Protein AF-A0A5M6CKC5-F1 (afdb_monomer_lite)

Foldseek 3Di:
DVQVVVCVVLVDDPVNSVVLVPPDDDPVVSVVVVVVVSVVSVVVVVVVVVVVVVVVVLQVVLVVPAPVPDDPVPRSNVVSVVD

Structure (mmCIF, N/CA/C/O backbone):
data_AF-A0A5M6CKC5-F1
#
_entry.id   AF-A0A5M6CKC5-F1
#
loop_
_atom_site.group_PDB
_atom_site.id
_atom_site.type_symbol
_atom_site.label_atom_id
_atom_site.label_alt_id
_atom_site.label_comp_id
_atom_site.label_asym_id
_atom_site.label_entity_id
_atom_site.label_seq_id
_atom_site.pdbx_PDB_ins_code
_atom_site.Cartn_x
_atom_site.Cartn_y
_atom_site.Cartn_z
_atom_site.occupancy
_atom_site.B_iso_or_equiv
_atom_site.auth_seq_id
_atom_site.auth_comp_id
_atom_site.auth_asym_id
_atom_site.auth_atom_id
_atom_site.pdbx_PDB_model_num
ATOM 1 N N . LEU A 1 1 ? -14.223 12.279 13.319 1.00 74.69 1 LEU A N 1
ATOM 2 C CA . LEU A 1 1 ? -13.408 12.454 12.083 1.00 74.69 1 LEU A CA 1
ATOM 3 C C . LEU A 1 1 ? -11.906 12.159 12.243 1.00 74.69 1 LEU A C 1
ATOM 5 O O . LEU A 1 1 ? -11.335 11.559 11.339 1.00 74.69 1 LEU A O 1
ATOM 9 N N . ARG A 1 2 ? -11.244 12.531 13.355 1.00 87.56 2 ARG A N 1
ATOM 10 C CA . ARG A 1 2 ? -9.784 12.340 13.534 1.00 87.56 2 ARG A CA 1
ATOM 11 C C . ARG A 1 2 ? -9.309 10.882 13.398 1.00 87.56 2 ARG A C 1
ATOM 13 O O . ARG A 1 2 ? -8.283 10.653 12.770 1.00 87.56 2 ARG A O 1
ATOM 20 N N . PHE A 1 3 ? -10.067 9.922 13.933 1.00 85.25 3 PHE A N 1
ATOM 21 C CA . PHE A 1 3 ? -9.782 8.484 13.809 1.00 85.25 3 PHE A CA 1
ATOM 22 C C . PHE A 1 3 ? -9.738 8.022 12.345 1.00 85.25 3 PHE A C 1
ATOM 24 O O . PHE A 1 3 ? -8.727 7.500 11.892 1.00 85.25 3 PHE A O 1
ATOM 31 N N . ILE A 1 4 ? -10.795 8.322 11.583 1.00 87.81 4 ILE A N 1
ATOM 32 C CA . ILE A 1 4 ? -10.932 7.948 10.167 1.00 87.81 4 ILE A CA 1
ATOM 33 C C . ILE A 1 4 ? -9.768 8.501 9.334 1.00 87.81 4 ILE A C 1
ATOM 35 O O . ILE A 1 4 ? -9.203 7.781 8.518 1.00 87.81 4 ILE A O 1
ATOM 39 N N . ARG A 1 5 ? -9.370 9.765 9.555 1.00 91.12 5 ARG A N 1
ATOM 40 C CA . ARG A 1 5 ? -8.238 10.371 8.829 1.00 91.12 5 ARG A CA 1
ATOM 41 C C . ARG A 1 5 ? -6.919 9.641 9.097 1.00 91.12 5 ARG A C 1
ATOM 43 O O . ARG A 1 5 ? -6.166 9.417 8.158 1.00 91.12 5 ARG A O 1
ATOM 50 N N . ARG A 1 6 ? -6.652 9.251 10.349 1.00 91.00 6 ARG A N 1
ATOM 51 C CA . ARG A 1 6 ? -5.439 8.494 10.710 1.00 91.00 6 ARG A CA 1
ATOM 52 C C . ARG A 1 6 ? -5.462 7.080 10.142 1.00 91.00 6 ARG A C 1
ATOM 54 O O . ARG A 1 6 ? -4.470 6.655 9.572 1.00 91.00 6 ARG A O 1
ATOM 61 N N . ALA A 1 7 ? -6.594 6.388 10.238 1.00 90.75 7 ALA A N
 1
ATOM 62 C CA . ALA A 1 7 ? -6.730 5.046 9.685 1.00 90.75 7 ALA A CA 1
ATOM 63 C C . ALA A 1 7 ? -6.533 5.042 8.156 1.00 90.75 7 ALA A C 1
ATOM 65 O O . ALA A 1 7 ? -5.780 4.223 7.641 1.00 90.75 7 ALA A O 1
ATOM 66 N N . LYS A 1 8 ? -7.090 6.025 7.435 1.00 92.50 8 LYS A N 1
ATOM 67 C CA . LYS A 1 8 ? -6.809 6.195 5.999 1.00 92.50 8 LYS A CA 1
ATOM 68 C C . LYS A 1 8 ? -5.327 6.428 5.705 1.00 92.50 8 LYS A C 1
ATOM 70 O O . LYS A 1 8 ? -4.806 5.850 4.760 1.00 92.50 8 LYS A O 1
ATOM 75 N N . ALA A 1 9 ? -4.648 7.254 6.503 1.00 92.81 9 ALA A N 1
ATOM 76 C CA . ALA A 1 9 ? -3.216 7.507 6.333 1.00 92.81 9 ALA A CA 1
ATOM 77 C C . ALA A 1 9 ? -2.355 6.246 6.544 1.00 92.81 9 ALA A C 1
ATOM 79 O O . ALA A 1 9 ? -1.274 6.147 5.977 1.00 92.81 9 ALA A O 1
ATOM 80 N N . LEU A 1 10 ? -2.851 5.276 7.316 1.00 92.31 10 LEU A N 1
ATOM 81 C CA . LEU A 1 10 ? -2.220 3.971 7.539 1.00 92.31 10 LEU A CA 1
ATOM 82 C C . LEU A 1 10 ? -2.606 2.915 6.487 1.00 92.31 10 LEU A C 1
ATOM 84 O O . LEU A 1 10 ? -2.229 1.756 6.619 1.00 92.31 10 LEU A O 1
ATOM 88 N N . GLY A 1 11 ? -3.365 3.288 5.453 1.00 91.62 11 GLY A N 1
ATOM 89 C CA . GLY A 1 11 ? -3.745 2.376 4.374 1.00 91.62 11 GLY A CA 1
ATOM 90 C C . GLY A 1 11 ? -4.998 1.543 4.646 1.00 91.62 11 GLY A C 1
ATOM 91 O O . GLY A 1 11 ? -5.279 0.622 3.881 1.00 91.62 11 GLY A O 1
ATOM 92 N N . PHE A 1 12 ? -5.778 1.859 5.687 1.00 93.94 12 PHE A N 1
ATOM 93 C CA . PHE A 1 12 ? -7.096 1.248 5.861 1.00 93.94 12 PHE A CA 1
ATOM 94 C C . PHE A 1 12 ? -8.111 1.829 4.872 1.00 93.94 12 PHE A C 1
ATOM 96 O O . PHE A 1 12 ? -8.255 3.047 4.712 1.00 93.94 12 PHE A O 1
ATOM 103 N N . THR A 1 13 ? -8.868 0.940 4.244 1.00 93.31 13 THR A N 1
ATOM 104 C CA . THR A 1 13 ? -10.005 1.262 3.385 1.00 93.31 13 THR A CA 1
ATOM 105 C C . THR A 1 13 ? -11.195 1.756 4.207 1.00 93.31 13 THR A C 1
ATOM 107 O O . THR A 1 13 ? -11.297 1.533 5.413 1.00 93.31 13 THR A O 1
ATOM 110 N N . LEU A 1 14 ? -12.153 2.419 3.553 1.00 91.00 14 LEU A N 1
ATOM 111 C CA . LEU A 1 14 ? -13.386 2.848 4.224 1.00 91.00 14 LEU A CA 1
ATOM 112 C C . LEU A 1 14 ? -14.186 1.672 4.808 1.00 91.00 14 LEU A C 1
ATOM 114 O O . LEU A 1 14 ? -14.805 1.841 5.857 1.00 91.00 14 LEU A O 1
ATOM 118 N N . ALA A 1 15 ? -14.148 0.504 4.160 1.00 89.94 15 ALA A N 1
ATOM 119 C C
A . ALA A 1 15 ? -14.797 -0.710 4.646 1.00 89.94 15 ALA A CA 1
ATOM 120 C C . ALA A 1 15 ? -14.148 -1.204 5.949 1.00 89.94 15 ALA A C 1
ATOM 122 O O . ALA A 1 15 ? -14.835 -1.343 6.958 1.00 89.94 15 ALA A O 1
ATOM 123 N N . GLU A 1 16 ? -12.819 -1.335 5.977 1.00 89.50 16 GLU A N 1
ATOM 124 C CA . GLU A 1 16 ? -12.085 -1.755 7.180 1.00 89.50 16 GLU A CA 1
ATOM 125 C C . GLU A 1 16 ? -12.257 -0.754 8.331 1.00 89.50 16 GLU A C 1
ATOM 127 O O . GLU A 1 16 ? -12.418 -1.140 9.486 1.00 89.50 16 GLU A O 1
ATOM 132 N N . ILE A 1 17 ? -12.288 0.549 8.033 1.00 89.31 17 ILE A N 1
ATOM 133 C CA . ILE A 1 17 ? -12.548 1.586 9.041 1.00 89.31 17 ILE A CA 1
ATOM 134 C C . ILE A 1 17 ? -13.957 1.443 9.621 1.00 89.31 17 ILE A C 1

....

Each line from the top of the records above through the line containing "ATOM 41 C C" needs to be transcribed exactly, and no line after it.

Protein AF-A0A5M6CKC5-F1 (afdb_monomer_lite)

Foldseek 3Di:
DVQVVVCVVLVDDPVNSVVLVPPDDDPVVSVVVVVVVSVVSVVVVVVVVVVVVVVVVLQVVLVVPAPVPDDPVPRSNVVSVVD

Structure (mmCIF, N/CA/C/O backbone):
data_AF-A0A5M6CKC5-F1
#
_entry.id   AF-A0A5M6CKC5-F1
#
loop_
_atom_site.group_PDB
_atom_site.id
_atom_site.type_symbol
_atom_site.label_atom_id
_atom_site.label_alt_id
_atom_site.label_comp_id
_atom_site.label_asym_id
_atom_site.label_entity_id
_atom_site.label_seq_id
_atom_site.pdbx_PDB_ins_code
_atom_site.Cartn_x
_atom_site.Cartn_y
_atom_site.Cartn_z
_atom_site.occupancy
_atom_site.B_iso_or_equiv
_atom_site.auth_seq_id
_atom_site.auth_comp_id
_atom_site.auth_asym_id
_atom_site.auth_atom_id
_atom_site.pdbx_PDB_model_num
ATOM 1 N N . LEU A 1 1 ? -14.223 12.279 13.319 1.00 74.69 1 LEU A N 1
ATOM 2 C CA . LEU A 1 1 ? -13.408 12.454 12.083 1.00 74.69 1 LEU A CA 1
ATOM 3 C C . LEU A 1 1 ? -11.906 12.159 12.243 1.00 74.69 1 LEU A C 1
ATOM 5 O O . LEU A 1 1 ? -11.335 11.559 11.339 1.00 74.69 1 LEU A O 1
ATOM 9 N N . ARG A 1 2 ? -11.244 12.531 13.355 1.00 87.56 2 ARG A N 1
ATOM 10 C CA . ARG A 1 2 ? -9.784 12.340 13.534 1.00 87.56 2 ARG A CA 1
ATOM 11 C C . ARG A 1 2 ? -9.309 10.882 13.398 1.00 87.56 2 ARG A C 1
ATOM 13 O O . ARG A 1 2 ? -8.283 10.653 12.770 1.00 87.56 2 ARG A O 1
ATOM 20 N N . PHE A 1 3 ? -10.067 9.922 13.933 1.00 85.25 3 PHE A N 1
ATOM 21 C CA . PHE A 1 3 ? -9.782 8.484 13.809 1.00 85.25 3 PHE A CA 1
ATOM 22 C C . PHE A 1 3 ? -9.738 8.022 12.345 1.00 85.25 3 PHE A C 1
ATOM 24 O O . PHE A 1 3 ? -8.727 7.500 11.892 1.00 85.25 3 PHE A O 1
ATOM 31 N N . ILE A 1 4 ? -10.795 8.322 11.583 1.00 87.81 4 ILE A N 1
ATOM 32 C CA . ILE A 1 4 ? -10.932 7.948 10.167 1.00 87.81 4 ILE A CA 1
ATOM 33 C C . ILE A 1 4 ? -9.768 8.501 9.334 1.00 87.81 4 ILE A C 1
ATOM 35 O O . ILE A 1 4 ? -9.203 7.781 8.518 1.00 87.81 4 ILE A O 1
ATOM 39 N N . ARG A 1 5 ? -9.370 9.765 9.555 1.00 91.12 5 ARG A N 1
ATOM 40 C CA . ARG A 1 5 ? -8.238 10.371 8.829 1.00 91.12 5 ARG A CA 1
ATOM 41 C C . ARG A 1 5 ? -6.919 9.641 9.097 1.00 91.12 5 ARG A C 1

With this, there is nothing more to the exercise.